In: Finance
Compute the monthly interest rate, using the equation as shown below:
Monthly rate = Annual rate/ 12 months
= 1.75%/ 12 months
= 0.14583333333%
Hence, the monthly rate is 0.14583333333%.
The investment account starts at the age of 25 years and the age of retirement is 65 years. Thus the total period of monthly investment is 40 years. Hence, the number of monthly payments is 480.

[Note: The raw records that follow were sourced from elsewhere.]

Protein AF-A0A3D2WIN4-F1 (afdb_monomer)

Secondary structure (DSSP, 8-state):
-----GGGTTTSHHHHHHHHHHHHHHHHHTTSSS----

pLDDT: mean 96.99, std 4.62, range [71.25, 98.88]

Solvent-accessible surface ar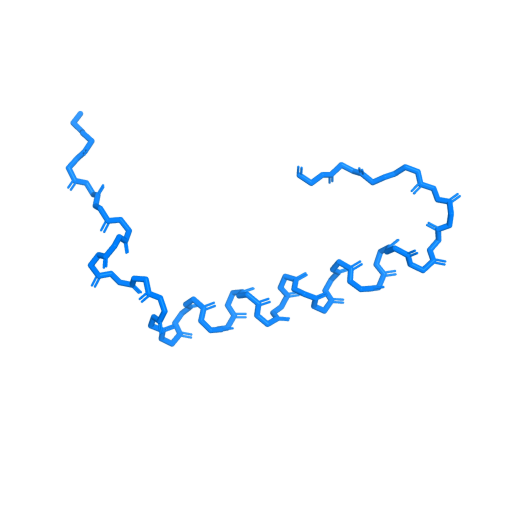ea (backbone atoms only — not comparable to full-atom values): 2588 Å² total; per-residue (Å²): 137,84,82,81,60,66,79,86,54,65,78,37,76,66,46,50,55,51,51,54,50,50,50,57,51,49,61,60,60,64,73,46,103,60,95,80,89,132

Mean predicted aligned error: 2.67 Å

Foldseek 3Di:
DPPDDCVVVPPPPVNVVVVVV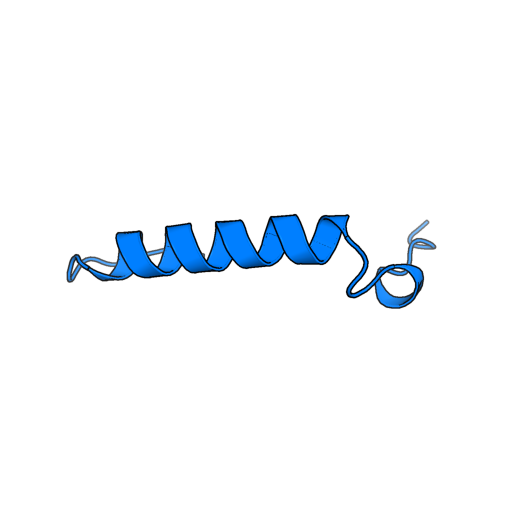VVVVVVVVVVDPDDDDD

Radius of gyration: 14.22 Å; Cα contacts (8 Å, |Δi|>4): 4; chains: 1; bounding box: 36×22×28 Å

Sequence (38 aa):
MLSYRHSYHAGNHADVLKHIVEIAVLDYLIEKDKPLTY

Structure (mmCIF, N/CA/C/O backbone):
data_AF-A0A3D2WIN4-F1
#
_entry.id   AF-A0A3D2WIN4-F1
#
loop_
_atom_site.group_PDB
_atom_site.id
_atom_site.type_symbol
_atom_site.label_atom_id
_atom_site.label_alt_id
_atom_site.label_comp_id
_atom_site.label_asym_id
_atom_site.label_entity_id
_atom_site.label_seq_id
_atom_site.pdbx_PDB_ins_code
_atom_site.Cartn_x
_atom_site.Cartn_y
_atom_site.Cartn_z
_atom_site.occupancy
_atom_site.B_iso_or_equiv
_atom_site.auth_seq_id
_atom_site.auth_comp_id
_atom_site.auth_asym_id
_atom_site.auth_atom_id
_atom_site.pdbx_PDB_model_num
ATOM 1 N N . MET A 1 1 ? 18.522 14.904 -1.303 1.00 71.25 1 MET A N 1
ATOM 2 C CA . MET A 1 1 ? 18.390 14.625 -2.751 1.00 71.25 1 MET A CA 1
ATOM 3 C C . MET A 1 1 ? 17.161 13.741 -2.945 1.00 71.25 1 MET A C 1
ATOM 5 O O . MET A 1 1 ? 17.122 12.681 -2.340 1.00 71.25 1 MET A O 1
ATOM 9 N N . LEU A 1 2 ? 16.146 14.191 -3.694 1.00 88.88 2 LEU A N 1
ATOM 10 C CA . LEU A 1 2 ? 14.867 13.484 -3.922 1.00 88.88 2 LEU A CA 1
ATOM 11 C C . LEU A 1 2 ? 14.713 13.104 -5.405 1.00 88.88 2 LEU A C 1
ATOM 13 O O . LEU A 1 2 ? 13.741 13.464 -6.061 1.00 88.88 2 LEU A O 1
ATOM 17 N N . SER A 1 3 ? 15.721 12.434 -5.963 1.00 94.56 3 SER A N 1
ATOM 18 C CA . SER A 1 3 ? 15.777 12.158 -7.406 1.00 94.56 3 SER A CA 1
ATOM 19 C C . SER A 1 3 ? 14.982 10.920 -7.835 1.00 94.56 3 SER A C 1
ATOM 21 O O . SER A 1 3 ? 14.756 10.732 -9.027 1.00 94.56 3 SER A O 1
ATOM 23 N N . TYR A 1 4 ? 14.544 10.075 -6.894 1.00 96.12 4 TYR A N 1
ATOM 24 C CA . TYR A 1 4 ? 13.698 8.926 -7.215 1.00 96.12 4 TYR A CA 1
ATOM 25 C C . TYR A 1 4 ? 12.321 9.394 -7.697 1.00 96.12 4 TYR A C 1
ATOM 27 O O . TYR A 1 4 ? 11.671 10.224 -7.058 1.00 96.12 4 TYR A O 1
ATOM 35 N N . ARG A 1 5 ? 11.855 8.839 -8.818 1.00 96.25 5 ARG A N 1
ATOM 36 C CA . ARG A 1 5 ? 10.505 9.075 -9.338 1.00 96.25 5 ARG A CA 1
ATOM 37 C C . ARG A 1 5 ? 9.819 7.733 -9.506 1.00 96.25 5 ARG A C 1
ATOM 39 O O . ARG A 1 5 ? 10.208 6.937 -10.356 1.00 96.25 5 ARG A O 1
ATOM 46 N N . HIS A 1 6 ? 8.775 7.508 -8.715 1.00 97.25 6 HIS A N 1
ATOM 47 C CA . HIS A 1 6 ? 7.999 6.273 -8.779 1.00 97.25 6 HIS A CA 1
ATOM 48 C C . HIS A 1 6 ? 7.371 6.052 -10.165 1.00 97.25 6 HIS A C 1
ATOM 50 O O . HIS A 1 6 ? 7.243 4.917 -10.603 1.00 97.25 6 HIS A O 1
ATOM 56 N N . SER A 1 7 ? 7.087 7.129 -10.907 1.00 97.81 7 SER A N 1
ATOM 57 C CA . SER A 1 7 ? 6.530 7.077 -12.264 1.00 97.81 7 SER A CA 1
ATOM 58 C C . SER A 1 7 ? 7.341 6.236 -13.257 1.00 97.81 7 SER A C 1
ATOM 60 O O . SER A 1 7 ? 6.762 5.733 -14.209 1.00 97.81 7 SER A O 1
ATOM 62 N N . TYR A 1 8 ? 8.653 6.054 -13.058 1.00 97.81 8 TYR A N 1
ATOM 63 C CA . TYR A 1 8 ? 9.465 5.184 -13.923 1.00 97.81 8 TYR A CA 1
ATOM 64 C C . TYR A 1 8 ? 9.201 3.686 -13.714 1.00 97.81 8 TYR A C 1
ATOM 66 O O . TYR A 1 8 ? 9.628 2.864 -14.522 1.00 97.81 8 TYR A O 1
ATOM 74 N N . HIS A 1 9 ? 8.517 3.325 -12.631 1.00 98.00 9 HIS A N 1
ATOM 75 C CA . HIS A 1 9 ? 8.237 1.944 -12.243 1.00 98.00 9 HIS A CA 1
ATOM 76 C C . HIS A 1 9 ? 6.758 1.700 -11.926 1.00 98.00 9 HIS A C 1
ATOM 78 O O . HIS A 1 9 ? 6.393 0.561 -11.647 1.00 98.00 9 HIS A O 1
ATOM 84 N N . ALA A 1 10 ? 5.934 2.750 -11.980 1.00 98.44 10 ALA A N 1
ATOM 85 C CA . ALA A 1 10 ? 4.520 2.703 -11.654 1.00 98.44 10 ALA A CA 1
ATOM 86 C C . ALA A 1 10 ? 3.810 1.629 -12.490 1.00 98.44 10 ALA A C 1
ATOM 88 O O . ALA A 1 10 ? 3.841 1.665 -13.721 1.00 98.44 10 ALA A O 1
ATOM 89 N N . GLY A 1 11 ? 3.183 0.670 -11.813 1.00 98.12 11 GLY A N 1
ATOM 90 C CA . GLY A 1 11 ? 2.447 -0.426 -12.451 1.00 98.12 11 GLY A CA 1
ATOM 91 C C . GLY A 1 11 ? 3.309 -1.610 -12.899 1.00 98.12 11 GLY A C 1
ATOM 92 O O . GLY A 1 11 ? 2.819 -2.479 -13.618 1.00 98.12 11 GLY A O 1
ATOM 93 N N . ASN A 1 12 ? 4.576 -1.684 -12.483 1.00 98.62 12 ASN A N 1
ATOM 94 C CA . ASN A 1 12 ? 5.380 -2.890 -12.680 1.00 98.62 12 ASN A CA 1
ATOM 95 C C . ASN A 1 12 ? 4.859 -4.076 -11.833 1.00 98.62 12 ASN A C 1
ATOM 97 O O . ASN A 1 12 ? 3.944 -3.946 -11.021 1.00 98.62 12 ASN A O 1
ATOM 101 N N . HIS A 1 13 ? 5.481 -5.250 -11.976 1.00 98.69 13 HIS A N 1
ATOM 102 C CA . HIS A 1 13 ? 5.077 -6.455 -11.239 1.00 98.69 13 HIS A CA 1
ATOM 103 C C . HIS A 1 13 ? 5.120 -6.296 -9.705 1.00 98.69 13 HIS A C 1
ATOM 105 O O . HIS A 1 13 ? 4.355 -6.952 -9.001 1.00 98.69 13 HIS A O 1
ATOM 111 N N . ALA A 1 14 ? 6.001 -5.439 -9.177 1.00 98.62 14 ALA A N 1
ATOM 112 C CA . ALA A 1 14 ? 6.084 -5.181 -7.744 1.00 98.62 14 ALA A CA 1
ATOM 113 C C . ALA A 1 14 ? 4.884 -4.357 -7.264 1.00 98.62 14 ALA A C 1
ATOM 115 O O . ALA A 1 14 ? 4.305 -4.67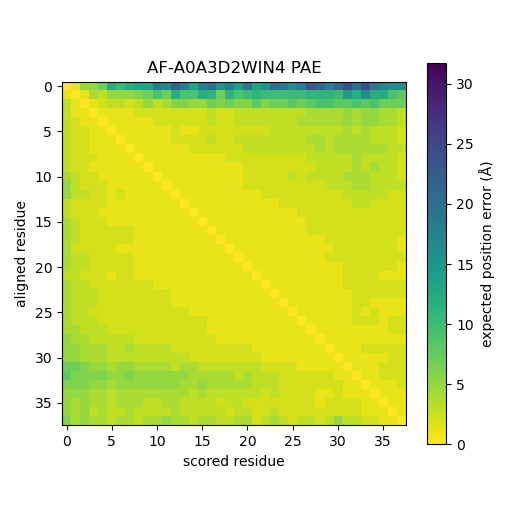8 -6.231 1.00 98.62 14 ALA A O 1
ATOM 116 N N . ASP A 1 15 ? 4.465 -3.354 -8.036 1.00 98.69 15 ASP A N 1
ATOM 117 C CA . ASP A 1 15 ? 3.252 -2.588 -7.754 1.00 98.69 15 ASP A CA 1
ATOM 118 C C . ASP A 1 15 ? 1.993 -3.436 -7.884 1.00 98.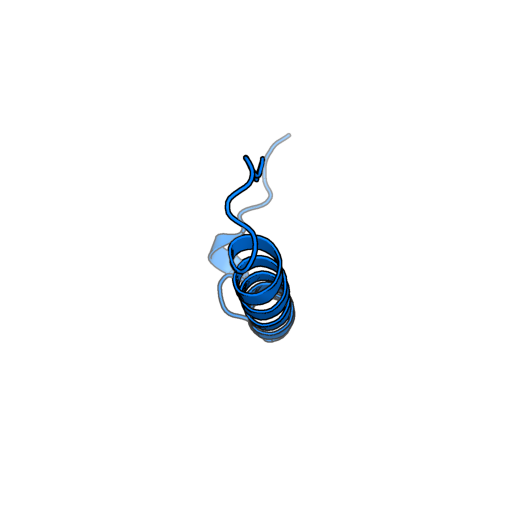69 15 ASP A C 1
ATOM 120 O O . ASP A 1 15 ? 1.099 -3.312 -7.056 1.00 98.69 15 ASP A O 1
ATOM 124 N N . VAL A 1 16 ? 1.928 -4.335 -8.869 1.00 98.75 16 VAL A N 1
ATOM 125 C CA . VAL A 1 16 ? 0.808 -5.280 -8.990 1.00 98.75 16 VAL A CA 1
ATOM 126 C C . VAL A 1 16 ? 0.679 -6.120 -7.719 1.00 98.75 16 VAL A C 1
ATOM 128 O O . VAL A 1 16 ? -0.396 -6.167 -7.128 1.00 98.75 16 VAL A O 1
ATOM 131 N N . LEU A 1 17 ? 1.774 -6.732 -7.254 1.00 98.88 17 LEU A N 1
ATOM 132 C CA . LEU A 1 17 ? 1.758 -7.514 -6.016 1.00 98.88 17 LEU A CA 1
ATOM 133 C C . LEU A 1 17 ? 1.381 -6.651 -4.803 1.00 98.88 17 LEU A C 1
ATOM 135 O O . LEU A 1 17 ? 0.531 -7.050 -4.010 1.00 98.88 17 LEU A O 1
ATOM 139 N N . LYS A 1 18 ? 1.992 -5.468 -4.678 1.00 98.69 18 LYS A N 1
ATOM 140 C CA . LYS A 1 18 ? 1.747 -4.528 -3.579 1.00 98.69 18 LYS A CA 1
ATOM 141 C C . LYS A 1 18 ? 0.272 -4.129 -3.505 1.00 98.69 18 LYS A C 1
ATOM 143 O O . LYS A 1 18 ? -0.334 -4.297 -2.454 1.00 98.69 18 LYS A O 1
ATOM 148 N N . HIS A 1 19 ? -0.311 -3.672 -4.613 1.00 98.81 19 HIS A N 1
ATOM 149 C CA . HIS A 1 19 ? -1.693 -3.196 -4.640 1.00 98.81 19 HIS A CA 1
ATOM 150 C C . HIS A 1 19 ? -2.711 -4.333 -4.475 1.00 98.81 19 HIS A C 1
ATOM 152 O O . HIS A 1 19 ? -3.721 -4.136 -3.812 1.00 98.81 19 HIS A O 1
ATOM 158 N N . ILE A 1 20 ? -2.460 -5.535 -5.015 1.00 98.88 20 ILE A N 1
ATOM 159 C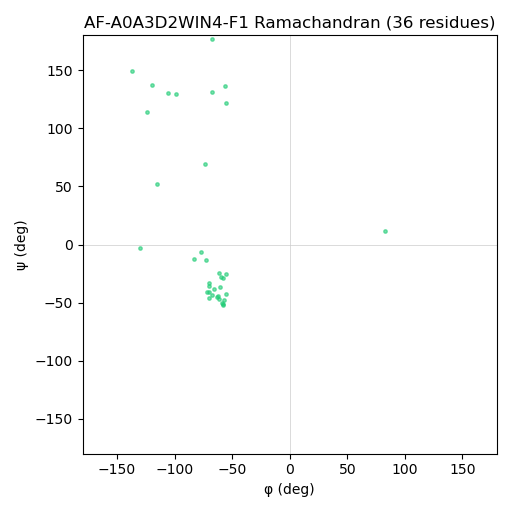 CA . ILE A 1 20 ? -3.361 -6.684 -4.798 1.00 98.88 20 ILE A CA 1
ATOM 160 C C . ILE A 1 20 ? -3.432 -7.049 -3.311 1.00 98.8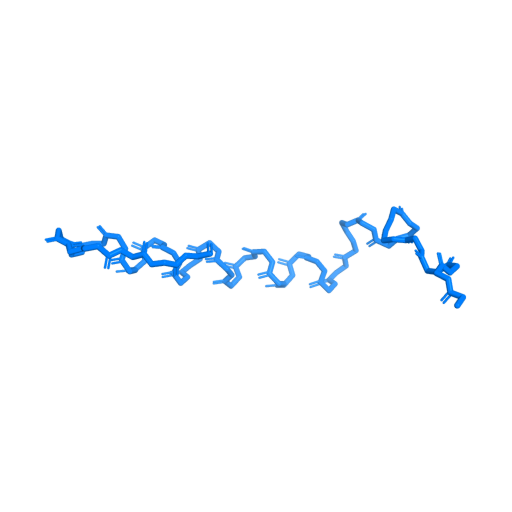8 20 ILE A C 1
ATOM 162 O O . ILE A 1 20 ? -4.517 -7.289 -2.786 1.00 98.88 20 ILE A O 1
ATOM 166 N N . VAL A 1 21 ? -2.288 -7.080 -2.623 1.00 98.81 21 VAL A N 1
ATOM 167 C CA . VAL A 1 21 ? -2.246 -7.367 -1.181 1.00 98.81 21 VAL A CA 1
ATOM 168 C C . VAL A 1 21 ? -2.896 -6.242 -0.378 1.00 98.81 21 VAL A C 1
ATOM 170 O O . VAL A 1 21 ? -3.663 -6.522 0.537 1.00 98.81 21 VAL A O 1
ATOM 173 N N . GLU A 1 22 ? -2.621 -4.985 -0.724 1.00 98.81 22 GLU A N 1
ATOM 174 C CA . GLU A 1 22 ? -3.229 -3.813 -0.087 1.00 98.81 22 GLU A CA 1
ATOM 175 C C . GLU A 1 22 ? -4.759 -3.850 -0.171 1.00 98.81 22 GLU A C 1
ATOM 177 O O . GLU A 1 22 ? -5.420 -3.717 0.855 1.00 98.81 22 GLU A O 1
ATOM 182 N N . ILE A 1 23 ? -5.316 -4.127 -1.356 1.00 98.81 23 ILE A N 1
ATOM 183 C CA . ILE A 1 23 ? -6.764 -4.288 -1.554 1.00 98.81 23 ILE A CA 1
ATOM 184 C C . ILE A 1 23 ? -7.306 -5.414 -0.672 1.00 98.81 23 ILE A C 1
ATOM 186 O O . ILE A 1 23 ? -8.241 -5.189 0.086 1.00 98.81 23 ILE A O 1
ATOM 190 N N . ALA A 1 24 ? -6.686 -6.598 -0.700 1.00 98.88 24 ALA A N 1
ATOM 191 C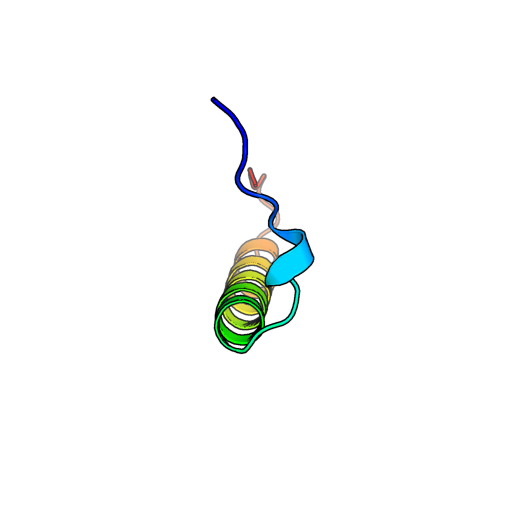 CA . ALA A 1 24 ? -7.154 -7.737 0.089 1.00 98.88 24 ALA A CA 1
ATOM 192 C C . ALA A 1 24 ? -7.144 -7.462 1.606 1.00 98.88 24 ALA A C 1
ATOM 194 O O . ALA A 1 24 ? -8.032 -7.910 2.330 1.00 98.88 24 ALA A O 1
ATOM 195 N N . VAL A 1 25 ? -6.145 -6.723 2.100 1.00 98.75 25 VAL A N 1
ATOM 196 C CA . VAL A 1 25 ? -6.069 -6.323 3.512 1.00 98.75 25 VAL A CA 1
ATOM 197 C C . VAL A 1 25 ? -7.146 -5.297 3.844 1.00 98.75 25 VAL A C 1
ATOM 199 O O . VAL A 1 25 ? -7.819 -5.444 4.863 1.00 98.75 25 VAL A O 1
ATOM 202 N N . LEU A 1 26 ? -7.320 -4.273 3.007 1.00 98.69 26 LEU A N 1
ATOM 203 C CA . LEU A 1 26 ? -8.331 -3.243 3.230 1.00 98.69 26 LEU A CA 1
ATOM 204 C C . LEU A 1 26 ? -9.740 -3.838 3.202 1.00 98.69 26 LEU A C 1
ATOM 206 O O . LEU A 1 26 ? -10.493 -3.579 4.137 1.00 98.69 26 LEU A O 1
ATOM 210 N N . ASP A 1 27 ? -10.052 -4.696 2.227 1.00 98.56 27 ASP A N 1
ATOM 211 C CA . ASP A 1 27 ? -11.338 -5.397 2.116 1.00 98.56 27 ASP A CA 1
ATOM 212 C C . ASP A 1 27 ? -11.672 -6.181 3.392 1.00 98.56 27 ASP A C 1
ATOM 214 O O . ASP A 1 27 ? -12.792 -6.107 3.890 1.00 98.56 27 ASP A O 1
ATOM 218 N N . TYR A 1 28 ? -10.687 -6.871 3.976 1.00 98.50 28 TYR A N 1
ATOM 219 C CA . TYR A 1 28 ? -10.875 -7.600 5.232 1.00 98.50 28 TYR A CA 1
ATOM 220 C C . TYR A 1 28 ? -11.052 -6.673 6.446 1.00 98.50 28 TYR A C 1
ATOM 222 O O . TYR A 1 28 ? -11.861 -6.936 7.337 1.00 98.50 28 TYR A O 1
ATOM 230 N N . LEU A 1 29 ? -10.287 -5.580 6.525 1.00 98.44 29 LEU A N 1
ATOM 231 C CA . LEU A 1 29 ? -10.334 -4.675 7.678 1.00 98.44 29 LEU A CA 1
ATOM 232 C C . LEU A 1 29 ? -11.646 -3.883 7.749 1.00 98.44 29 LEU A C 1
ATOM 234 O O . LEU A 1 29 ? -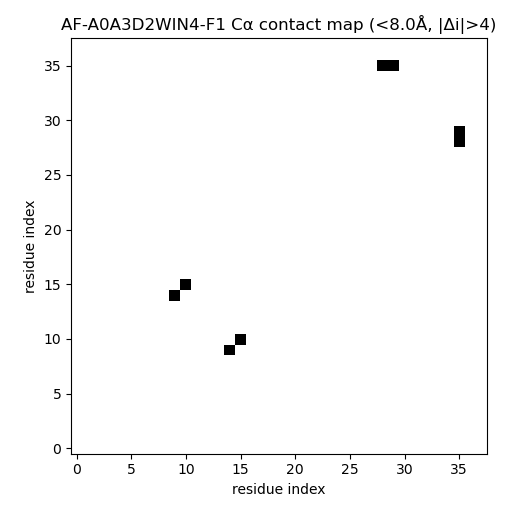12.127 -3.630 8.857 1.00 98.44 29 LEU A O 1
ATOM 238 N N . ILE A 1 30 ? -12.239 -3.535 6.602 1.00 98.06 30 ILE A N 1
ATOM 239 C CA . ILE A 1 30 ? -13.509 -2.793 6.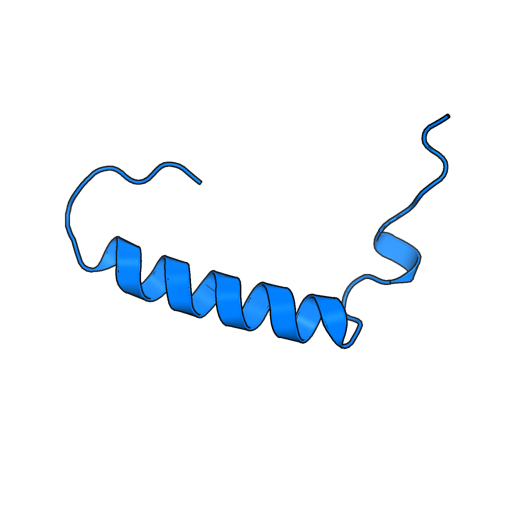534 1.00 98.06 30 ILE A CA 1
ATOM 240 C C . ILE A 1 30 ? -14.745 -3.659 6.825 1.00 98.06 30 ILE A C 1
ATOM 242 O O . ILE A 1 30 ? -15.836 -3.114 6.971 1.00 98.06 30 ILE A O 1
ATOM 246 N N . GLU A 1 31 ? -14.604 -4.984 6.972 1.00 98.50 31 GLU A N 1
ATOM 247 C CA . GLU A 1 31 ? -15.708 -5.864 7.397 1.00 98.50 31 GLU A CA 1
ATOM 248 C C . GLU A 1 31 ? -16.233 -5.514 8.799 1.00 98.50 31 GLU A C 1
ATOM 250 O O . GLU A 1 31 ? -17.375 -5.823 9.147 1.00 98.50 31 GLU A O 1
ATOM 255 N N . LYS A 1 32 ? -15.398 -4.884 9.636 1.00 97.81 32 LYS A N 1
ATOM 256 C CA . LYS A 1 32 ? -15.787 -4.432 10.973 1.00 97.81 32 LYS A CA 1
ATOM 257 C C . LYS A 1 32 ? -16.122 -2.952 10.940 1.00 97.81 32 LYS A C 1
ATOM 259 O O . LYS A 1 32 ? -15.292 -2.139 10.554 1.00 97.81 32 LYS A O 1
ATOM 264 N N . ASP A 1 33 ? -17.282 -2.607 11.492 1.00 96.94 33 ASP A N 1
ATOM 265 C CA . ASP A 1 33 ? -17.686 -1.219 11.736 1.00 96.94 33 ASP A CA 1
ATOM 266 C C . ASP A 1 33 ? -16.905 -0.622 12.923 1.00 96.94 33 ASP A C 1
ATOM 268 O O . ASP A 1 33 ? -17.398 -0.457 14.042 1.00 96.94 33 ASP A O 1
ATOM 272 N N . LYS A 1 34 ? -15.605 -0.420 12.707 1.00 97.25 34 LYS A N 1
ATOM 273 C CA . LYS A 1 34 ? -14.674 0.229 13.625 1.00 97.25 34 LYS A CA 1
ATOM 274 C C . LYS A 1 34 ? -13.776 1.174 12.833 1.00 97.25 34 LYS A C 1
ATOM 276 O O . LYS A 1 34 ? -13.454 0.881 11.685 1.00 97.25 34 LYS A O 1
ATOM 281 N N . PRO A 1 35 ? -13.317 2.275 13.445 1.00 97.06 35 PRO A N 1
ATOM 282 C CA . PRO A 1 35 ? -12.379 3.170 12.785 1.00 97.06 35 PRO A CA 1
ATOM 283 C C . PRO A 1 35 ? -11.106 2.439 12.332 1.00 97.06 35 PRO A C 1
ATOM 285 O O . PRO A 1 35 ? -10.526 1.665 13.098 1.00 97.06 35 PRO A O 1
ATOM 288 N N . LEU A 1 36 ? -10.668 2.734 11.107 1.00 97.56 36 LEU A N 1
ATOM 289 C CA . LEU A 1 36 ? -9.419 2.283 10.495 1.00 97.56 36 LEU A CA 1
ATOM 290 C C . LEU A 1 36 ? -8.568 3.514 10.152 1.00 97.56 36 LEU A C 1
ATOM 292 O O . LEU A 1 36 ? -9.091 4.497 9.630 1.00 97.56 36 LEU A O 1
ATOM 296 N N . THR A 1 37 ? -7.264 3.448 10.418 1.00 97.19 37 THR A N 1
ATOM 297 C CA . THR A 1 37 ? -6.282 4.429 9.933 1.00 97.19 37 THR A CA 1
ATOM 298 C C . THR A 1 37 ? -5.484 3.788 8.807 1.00 97.19 37 THR A C 1
ATOM 300 O O . THR A 1 37 ? -4.986 2.675 8.987 1.00 97.19 37 THR A O 1
ATOM 303 N N . TYR A 1 38 ? -5.356 4.491 7.683 1.00 93.81 38 TYR A N 1
ATOM 304 C CA . TYR A 1 38 ? -4.570 4.090 6.520 1.00 93.81 38 TYR A CA 1
ATOM 305 C C . TYR A 1 38 ? -3.663 5.242 6.086 1.00 93.81 38 TYR A C 1
ATOM 307 O O . TYR A 1 38 ? -4.182 6.381 6.008 1.00 93.81 38 TYR A O 1
#

Compute the present value annuity factor (PVIFA), using the equation as shown below:
PVIFA = {1 – (1 + Rate)^-Number of periods}/ Rate
= {1 – (1 + 0.0014583333333)^-480}/ 0.14583333333%
= 345.024968489
Hence, the present value annuity factor is 345.024968489.
Compute the present value of the retirement fund, using the equation as shown below:
Present value = Retirement fund/ {(1 + Rate)^Time}
= $1,000,000/ {(1 + 0.0014583333333)^480}
= $1,000,000/ 2.01272611447
= $496,838.58763
Hence, the present value of the retirement fund is $496,838.58763.
Compute the monthly deposits, using the equation as shown below:
Monthly deposits = Present value/ PVIFA
= $496,838.58763/ 345.024968489
= $1,440.00763134
Hence, the monthly deposits are $1,440.00763134.